03 July 2017

Fade to Black...


I'm currently in the sixth draft of my latest Chris "Woody" Guthrie novel. Even though I know him and his companion Megan Traine pretty well by now (Starting in 2004, I gathered over 100 rejections for their first book) and the plot points are falling into line almost as if I knew what I was doing, one scene is reminding me of something I learned a long time ago.
Sex scenes are really hard to write well.

Every book sets its own standards for how explicit or how subtle, and sometimes you figure it out by doing it wrong. If it's too graphic, it verges on porn, and if it's too discreet, it feels prudish or even silly. Obviously, noir or hard-boiled stories allow more process than a cozy or traditional, but even then, you have a little...er, wiggle room.

Remember the Frank Zappa song "What's the Ugliest Part of Your Body?" The punch line is "I think it's your mind." Well, sex scenes really aren't about the choreography of who does what to whom and how much how often as much as they're about the emotions your characters experience.
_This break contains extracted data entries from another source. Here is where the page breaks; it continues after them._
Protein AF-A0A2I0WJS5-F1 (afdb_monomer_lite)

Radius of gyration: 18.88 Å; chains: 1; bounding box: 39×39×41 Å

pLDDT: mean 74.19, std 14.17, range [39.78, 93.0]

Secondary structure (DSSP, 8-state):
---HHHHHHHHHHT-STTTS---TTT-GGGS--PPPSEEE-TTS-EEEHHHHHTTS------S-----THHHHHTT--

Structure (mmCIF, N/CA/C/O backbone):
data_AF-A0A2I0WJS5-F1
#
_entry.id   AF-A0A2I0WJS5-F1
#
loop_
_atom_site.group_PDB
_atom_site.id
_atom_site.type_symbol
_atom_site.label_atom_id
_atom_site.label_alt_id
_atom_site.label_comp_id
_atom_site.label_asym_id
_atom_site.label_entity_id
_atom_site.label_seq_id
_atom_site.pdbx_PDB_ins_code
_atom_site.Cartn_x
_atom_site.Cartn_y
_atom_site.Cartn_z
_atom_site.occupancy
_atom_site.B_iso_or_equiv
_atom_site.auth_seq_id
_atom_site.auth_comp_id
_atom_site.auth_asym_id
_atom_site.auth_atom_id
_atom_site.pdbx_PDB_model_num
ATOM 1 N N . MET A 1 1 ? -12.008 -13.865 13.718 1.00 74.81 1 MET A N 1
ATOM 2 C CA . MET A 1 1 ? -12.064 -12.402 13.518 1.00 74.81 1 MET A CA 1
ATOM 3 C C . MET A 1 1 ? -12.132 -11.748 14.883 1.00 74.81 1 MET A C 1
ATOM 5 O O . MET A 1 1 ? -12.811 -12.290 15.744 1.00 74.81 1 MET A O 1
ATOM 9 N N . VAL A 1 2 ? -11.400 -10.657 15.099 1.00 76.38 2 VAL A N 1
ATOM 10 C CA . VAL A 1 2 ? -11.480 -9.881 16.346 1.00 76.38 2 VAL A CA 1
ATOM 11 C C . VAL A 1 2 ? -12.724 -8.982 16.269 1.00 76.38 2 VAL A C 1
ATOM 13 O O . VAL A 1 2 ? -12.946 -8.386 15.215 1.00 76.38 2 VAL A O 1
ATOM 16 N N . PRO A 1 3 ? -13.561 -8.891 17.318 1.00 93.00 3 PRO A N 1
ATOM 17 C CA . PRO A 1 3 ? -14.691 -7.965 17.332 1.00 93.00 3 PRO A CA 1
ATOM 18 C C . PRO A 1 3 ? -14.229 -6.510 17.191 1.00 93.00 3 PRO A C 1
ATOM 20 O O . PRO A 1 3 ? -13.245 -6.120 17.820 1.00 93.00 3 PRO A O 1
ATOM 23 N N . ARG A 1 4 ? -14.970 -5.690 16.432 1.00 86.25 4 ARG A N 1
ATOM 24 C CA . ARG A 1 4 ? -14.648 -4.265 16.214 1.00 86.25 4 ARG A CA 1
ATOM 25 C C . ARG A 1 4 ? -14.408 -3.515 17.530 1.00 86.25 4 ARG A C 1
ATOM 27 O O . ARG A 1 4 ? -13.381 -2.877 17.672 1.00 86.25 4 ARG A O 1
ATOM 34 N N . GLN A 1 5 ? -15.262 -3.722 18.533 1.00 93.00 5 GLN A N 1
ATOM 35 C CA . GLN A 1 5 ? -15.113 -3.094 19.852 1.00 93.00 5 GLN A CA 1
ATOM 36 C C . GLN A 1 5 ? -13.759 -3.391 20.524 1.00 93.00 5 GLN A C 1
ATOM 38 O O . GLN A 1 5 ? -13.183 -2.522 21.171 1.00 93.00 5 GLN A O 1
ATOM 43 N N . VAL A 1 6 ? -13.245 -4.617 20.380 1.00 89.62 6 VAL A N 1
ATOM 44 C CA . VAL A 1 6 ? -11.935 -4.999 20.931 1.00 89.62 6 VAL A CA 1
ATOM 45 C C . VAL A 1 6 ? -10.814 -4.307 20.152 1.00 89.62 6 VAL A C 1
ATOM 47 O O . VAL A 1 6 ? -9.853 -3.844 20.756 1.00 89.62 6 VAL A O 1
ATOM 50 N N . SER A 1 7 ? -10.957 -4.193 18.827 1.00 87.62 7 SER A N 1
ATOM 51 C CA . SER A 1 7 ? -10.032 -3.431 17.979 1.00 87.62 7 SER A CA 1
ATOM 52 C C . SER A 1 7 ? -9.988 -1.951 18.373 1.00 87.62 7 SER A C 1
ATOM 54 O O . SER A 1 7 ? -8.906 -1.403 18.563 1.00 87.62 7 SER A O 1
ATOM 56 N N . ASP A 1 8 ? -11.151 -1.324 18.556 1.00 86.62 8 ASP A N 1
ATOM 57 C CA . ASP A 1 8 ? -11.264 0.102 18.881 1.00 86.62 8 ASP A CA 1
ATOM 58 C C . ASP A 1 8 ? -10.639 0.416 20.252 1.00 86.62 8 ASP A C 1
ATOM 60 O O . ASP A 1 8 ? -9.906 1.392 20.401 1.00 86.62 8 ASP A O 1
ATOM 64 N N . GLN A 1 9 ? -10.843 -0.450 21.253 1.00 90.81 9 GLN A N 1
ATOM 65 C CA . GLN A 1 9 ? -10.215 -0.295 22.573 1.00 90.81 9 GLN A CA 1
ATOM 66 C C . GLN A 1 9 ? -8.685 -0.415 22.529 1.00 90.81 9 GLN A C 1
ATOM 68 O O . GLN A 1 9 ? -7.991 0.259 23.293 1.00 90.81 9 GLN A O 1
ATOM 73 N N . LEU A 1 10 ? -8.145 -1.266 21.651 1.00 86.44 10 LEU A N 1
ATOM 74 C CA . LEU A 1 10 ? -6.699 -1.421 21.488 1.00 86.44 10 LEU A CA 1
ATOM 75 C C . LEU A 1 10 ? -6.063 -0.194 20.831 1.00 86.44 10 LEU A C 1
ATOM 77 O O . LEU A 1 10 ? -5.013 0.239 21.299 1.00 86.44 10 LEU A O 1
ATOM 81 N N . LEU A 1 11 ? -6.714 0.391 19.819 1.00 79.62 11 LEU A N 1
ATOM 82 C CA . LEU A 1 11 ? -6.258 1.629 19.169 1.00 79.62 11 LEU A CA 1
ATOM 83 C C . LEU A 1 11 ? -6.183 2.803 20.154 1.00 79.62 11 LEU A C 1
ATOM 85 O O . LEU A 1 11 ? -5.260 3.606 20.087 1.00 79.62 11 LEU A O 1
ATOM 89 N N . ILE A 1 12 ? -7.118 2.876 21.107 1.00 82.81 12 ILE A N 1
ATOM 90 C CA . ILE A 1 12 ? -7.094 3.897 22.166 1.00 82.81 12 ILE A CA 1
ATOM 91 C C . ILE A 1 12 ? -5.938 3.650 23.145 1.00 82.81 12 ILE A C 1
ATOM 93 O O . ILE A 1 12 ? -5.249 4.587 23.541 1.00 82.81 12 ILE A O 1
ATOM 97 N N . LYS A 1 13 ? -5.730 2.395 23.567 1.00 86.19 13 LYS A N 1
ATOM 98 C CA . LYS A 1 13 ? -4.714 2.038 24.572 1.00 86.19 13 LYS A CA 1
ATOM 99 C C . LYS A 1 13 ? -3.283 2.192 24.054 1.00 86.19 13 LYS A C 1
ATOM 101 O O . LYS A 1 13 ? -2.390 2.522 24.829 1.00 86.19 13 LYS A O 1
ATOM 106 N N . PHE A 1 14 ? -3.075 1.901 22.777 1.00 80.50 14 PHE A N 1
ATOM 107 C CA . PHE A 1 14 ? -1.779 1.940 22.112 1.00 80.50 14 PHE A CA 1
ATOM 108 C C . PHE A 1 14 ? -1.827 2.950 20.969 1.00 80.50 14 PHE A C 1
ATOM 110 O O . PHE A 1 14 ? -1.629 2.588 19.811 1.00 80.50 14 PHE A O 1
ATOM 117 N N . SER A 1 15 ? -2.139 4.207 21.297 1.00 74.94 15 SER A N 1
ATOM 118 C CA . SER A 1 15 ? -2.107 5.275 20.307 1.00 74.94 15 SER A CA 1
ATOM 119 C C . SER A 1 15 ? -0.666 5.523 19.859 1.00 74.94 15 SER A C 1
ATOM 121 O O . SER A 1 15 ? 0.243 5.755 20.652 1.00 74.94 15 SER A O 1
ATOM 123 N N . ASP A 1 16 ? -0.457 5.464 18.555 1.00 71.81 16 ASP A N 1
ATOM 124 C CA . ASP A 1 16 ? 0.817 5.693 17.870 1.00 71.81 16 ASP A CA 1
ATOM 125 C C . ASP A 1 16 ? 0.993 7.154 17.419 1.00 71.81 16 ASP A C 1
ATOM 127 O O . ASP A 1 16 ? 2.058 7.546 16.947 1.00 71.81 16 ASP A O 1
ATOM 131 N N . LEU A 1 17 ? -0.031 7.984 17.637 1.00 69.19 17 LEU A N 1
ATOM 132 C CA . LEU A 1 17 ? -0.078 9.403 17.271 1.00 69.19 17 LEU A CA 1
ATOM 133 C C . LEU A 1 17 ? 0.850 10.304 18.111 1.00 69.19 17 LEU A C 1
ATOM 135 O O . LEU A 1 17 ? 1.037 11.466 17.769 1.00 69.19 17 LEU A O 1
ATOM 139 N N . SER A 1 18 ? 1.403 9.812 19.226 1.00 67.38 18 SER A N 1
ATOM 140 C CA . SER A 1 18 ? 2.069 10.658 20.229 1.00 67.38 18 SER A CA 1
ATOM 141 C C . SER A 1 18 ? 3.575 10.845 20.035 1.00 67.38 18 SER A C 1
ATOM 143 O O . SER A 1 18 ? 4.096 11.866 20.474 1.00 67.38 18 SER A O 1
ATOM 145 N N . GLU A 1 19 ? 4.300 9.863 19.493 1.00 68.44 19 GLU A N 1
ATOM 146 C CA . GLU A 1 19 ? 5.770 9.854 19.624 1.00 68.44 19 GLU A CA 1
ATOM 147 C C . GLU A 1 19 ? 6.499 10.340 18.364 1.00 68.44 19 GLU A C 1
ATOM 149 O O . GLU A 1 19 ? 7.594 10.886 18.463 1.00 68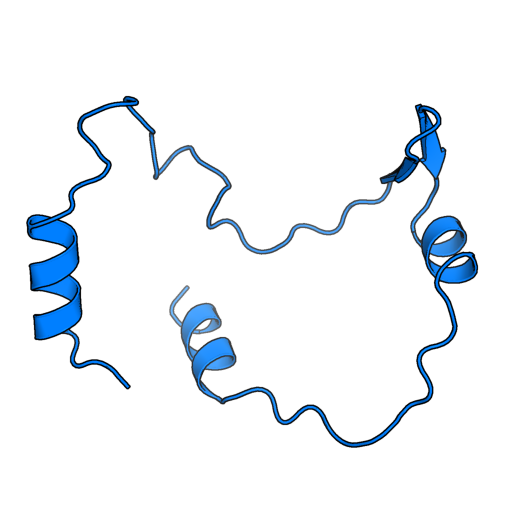.44 19 GLU A O 1
ATOM 154 N N . PHE A 1 20 ? 5.881 10.213 17.185 1.00 70.06 20 PHE A N 1
ATOM 155 C CA . PHE A 1 20 ? 6.543 10.502 15.905 1.00 70.06 20 PHE A CA 1
ATOM 156 C C . PHE A 1 20 ? 5.837 11.540 15.021 1.00 70.06 20 PHE A C 1
ATOM 158 O O . PHE A 1 20 ? 6.308 11.773 13.910 1.00 70.06 20 PHE A O 1
ATOM 165 N N . ASP A 1 21 ? 4.742 12.158 15.488 1.00 70.81 21 ASP A N 1
ATOM 166 C CA . ASP A 1 21 ? 3.890 13.068 14.690 1.00 70.81 21 ASP A CA 1
ATOM 167 C C . ASP A 1 21 ? 3.601 12.495 13.287 1.00 70.81 21 ASP A C 1
ATOM 169 O O . ASP A 1 21 ? 3.733 13.145 12.247 1.00 70.81 21 ASP A O 1
ATOM 173 N N . PHE A 1 22 ? 3.317 11.189 13.250 1.00 71.06 22 PHE A N 1
ATOM 174 C CA . PHE A 1 22 ? 3.159 10.466 12.003 1.00 71.06 22 PHE A CA 1
ATOM 175 C C . PHE A 1 22 ? 1.787 10.778 11.407 1.00 71.06 22 PHE A C 1
ATOM 177 O O . PHE A 1 22 ? 0.751 10.336 11.904 1.00 71.06 22 PHE A O 1
ATOM 184 N N . ASP A 1 23 ? 1.784 11.553 10.326 1.00 74.94 23 ASP A N 1
ATOM 185 C CA . ASP A 1 23 ? 0.564 11.935 9.626 1.00 74.94 23 ASP A CA 1
ATOM 186 C C . ASP A 1 23 ? 0.034 10.755 8.802 1.00 74.94 23 ASP A C 1
ATOM 188 O O . ASP A 1 23 ? 0.439 10.542 7.657 1.00 74.94 23 ASP A O 1
ATOM 192 N N . TYR A 1 24 ? -0.872 9.976 9.396 1.00 73.38 24 TYR A N 1
ATOM 193 C CA . TYR A 1 24 ? -1.499 8.825 8.747 1.00 73.38 24 TYR A CA 1
ATOM 194 C C . TYR A 1 24 ? -2.226 9.181 7.448 1.00 73.38 24 TYR A C 1
ATOM 196 O O . TYR A 1 24 ? -2.169 8.390 6.506 1.00 73.38 24 TYR A O 1
ATOM 204 N N . GLU A 1 25 ? -2.826 10.370 7.372 1.00 74.56 25 GLU A N 1
ATOM 205 C CA . GLU A 1 25 ? -3.557 10.861 6.197 1.00 74.56 25 GLU A CA 1
ATOM 206 C C . GLU A 1 25 ? -2.611 11.199 5.039 1.00 74.56 25 GLU A C 1
ATOM 208 O O . GLU A 1 25 ? -2.936 10.988 3.869 1.00 74.56 25 GLU A O 1
ATOM 213 N N . LYS A 1 26 ? -1.404 11.689 5.342 1.00 73.06 26 LYS A N 1
ATOM 214 C CA . LYS A 1 26 ? -0.356 11.930 4.332 1.00 73.06 26 LYS A CA 1
ATOM 215 C C . LYS A 1 26 ? 0.547 10.725 4.101 1.00 73.06 26 LYS A C 1
ATOM 217 O O . LYS A 1 26 ? 1.263 10.674 3.095 1.00 73.06 26 LYS A O 1
ATOM 222 N N . SER A 1 27 ? 0.548 9.759 5.012 1.00 72.00 27 SER A N 1
ATOM 223 C CA . SER A 1 27 ? 1.365 8.567 4.884 1.00 72.00 27 SER A CA 1
ATOM 224 C C . SER A 1 27 ? 0.772 7.647 3.822 1.00 72.00 27 SER A C 1
ATOM 226 O O . SER A 1 27 ? -0.352 7.162 3.905 1.00 72.00 27 SER A O 1
ATOM 228 N N . SER A 1 28 ? 1.567 7.316 2.813 1.00 75.00 28 SER A N 1
ATOM 229 C CA . SER A 1 28 ? 1.197 6.290 1.836 1.00 75.00 28 SER A CA 1
ATOM 230 C C . SER A 1 28 ? 1.324 4.866 2.399 1.00 75.00 28 SER A C 1
ATOM 232 O O . SER A 1 28 ? 1.264 3.903 1.634 1.00 75.00 28 SER A O 1
ATOM 234 N N . ILE A 1 29 ? 1.471 4.705 3.722 1.00 78.06 29 ILE A N 1
ATOM 235 C CA . ILE A 1 29 ? 1.679 3.406 4.376 1.00 78.06 29 ILE A CA 1
ATOM 236 C C . ILE A 1 29 ? 0.485 2.468 4.154 1.00 78.06 29 ILE A C 1
ATOM 238 O O . ILE A 1 29 ? 0.669 1.264 3.987 1.00 78.06 29 ILE A O 1
ATOM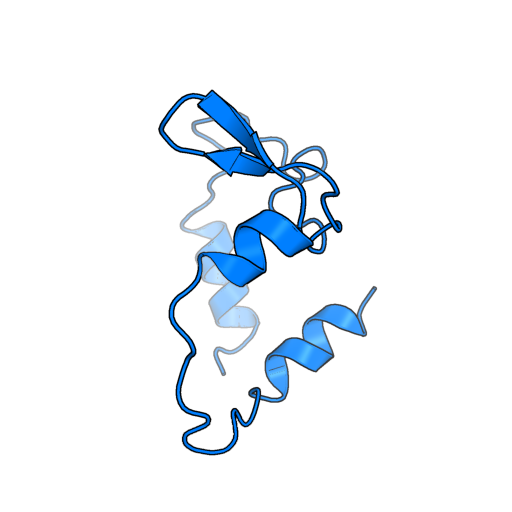 242 N N . TRP A 1 30 ? -0.717 3.044 4.060 1.00 75.25 30 TRP A N 1
ATOM 243 C CA . TRP A 1 30 ? -1.971 2.337 3.792 1.00 75.25 30 TRP A CA 1
ATOM 244 C C . TRP A 1 30 ? -2.469 2.496 2.353 1.00 75.25 30 TRP A C 1
ATOM 246 O O . TRP A 1 30 ? -3.534 1.985 2.010 1.00 75.25 30 TRP A O 1
ATOM 256 N N . SER A 1 31 ? -1.718 3.186 1.489 1.00 69.62 31 SER A N 1
ATOM 257 C CA . SER A 1 31 ? -2.105 3.299 0.084 1.00 69.62 31 SER A CA 1
ATOM 258 C C . SER A 1 31 ? -2.032 1.925 -0.601 1.00 69.62 31 SER A C 1
ATOM 260 O O . SER A 1 31 ? -1.133 1.128 -0.303 1.00 69.62 31 SER A O 1
ATOM 262 N N . PRO A 1 32 ? -2.966 1.604 -1.515 1.00 76.06 32 PRO A N 1
ATOM 263 C CA . PRO A 1 32 ? -2.915 0.345 -2.241 1.00 76.06 32 PRO A CA 1
ATOM 264 C C . PRO A 1 32 ? -1.584 0.238 -3.002 1.00 76.06 32 PRO A C 1
ATOM 266 O O . PRO A 1 32 ? -1.087 1.251 -3.502 1.00 76.06 32 PRO A O 1
ATOM 269 N N . PRO A 1 33 ? -0.990 -0.965 -3.127 1.00 78.19 33 PRO A N 1
ATOM 270 C CA . PRO A 1 33 ? 0.288 -1.130 -3.807 1.00 78.19 33 PRO A CA 1
ATOM 271 C C . PRO A 1 33 ? 0.252 -0.547 -5.224 1.00 78.19 33 PRO A C 1
ATOM 273 O O . PRO A 1 33 ? -0.397 -1.088 -6.120 1.00 78.19 33 PRO A O 1
ATOM 276 N N . VAL A 1 34 ? 0.968 0.558 -5.437 1.00 78.81 34 VAL A N 1
ATOM 277 C CA . VAL A 1 34 ? 1.055 1.195 -6.754 1.00 78.81 34 VAL A CA 1
ATOM 278 C C . VAL A 1 34 ? 2.090 0.451 -7.608 1.00 78.81 34 VAL A C 1
ATOM 280 O O . VAL A 1 34 ? 3.228 0.263 -7.156 1.00 78.81 34 VAL A O 1
ATOM 283 N N . PRO A 1 35 ? 1.754 0.042 -8.848 1.00 78.31 35 PRO A N 1
ATOM 284 C CA . PRO A 1 35 ? 2.705 -0.608 -9.741 1.00 78.31 35 PRO A CA 1
ATOM 285 C C . PRO A 1 35 ? 3.932 0.274 -9.999 1.00 78.31 35 PRO A C 1
ATOM 287 O O . PRO A 1 35 ? 3.824 1.388 -10.513 1.00 78.31 35 PRO A O 1
ATOM 290 N N . ARG A 1 36 ? 5.126 -0.239 -9.682 1.00 82.25 36 ARG A N 1
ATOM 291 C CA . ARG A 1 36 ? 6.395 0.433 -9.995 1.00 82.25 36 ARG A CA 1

If you're just putting tab A into slot B and folding appendage C over corner D, you're writing porn. Janet Evanovich discussed Stephanie Plum's frolics with a fair amount of detail, but also with large doses of humor. If you add humor, which chick lit romance writers--Jennifer Crusie, Jayne Anne Krentz, and Rachel Gibson, to name a few--do, it's much better. I admit, I read chick lit for the terrific dialogue. Yeah, sounds like when we were in college and claimed we read Playboy for the interviews, doesn't it?

Dennis Lehane's novels featuring Patrick Kenzie and Angie Gennaro never describe their activities in much detail, but have any readers ever doubted for a second that they had a very hot sex life? Don Winslow, on the other hand, has a scene in California Fire and Life (one of my favorite crime novels) with Jack Wade and Letty Del Rio that tells you everything you never wanted to know...and it's perfect. These two have blamed themselves for ruining their relationship and splitting up years before, and now they discover how miserable they've been ever since. The scene is in Jack's head, and, graphic as it gets, it's so vulnerable it hurts to read it.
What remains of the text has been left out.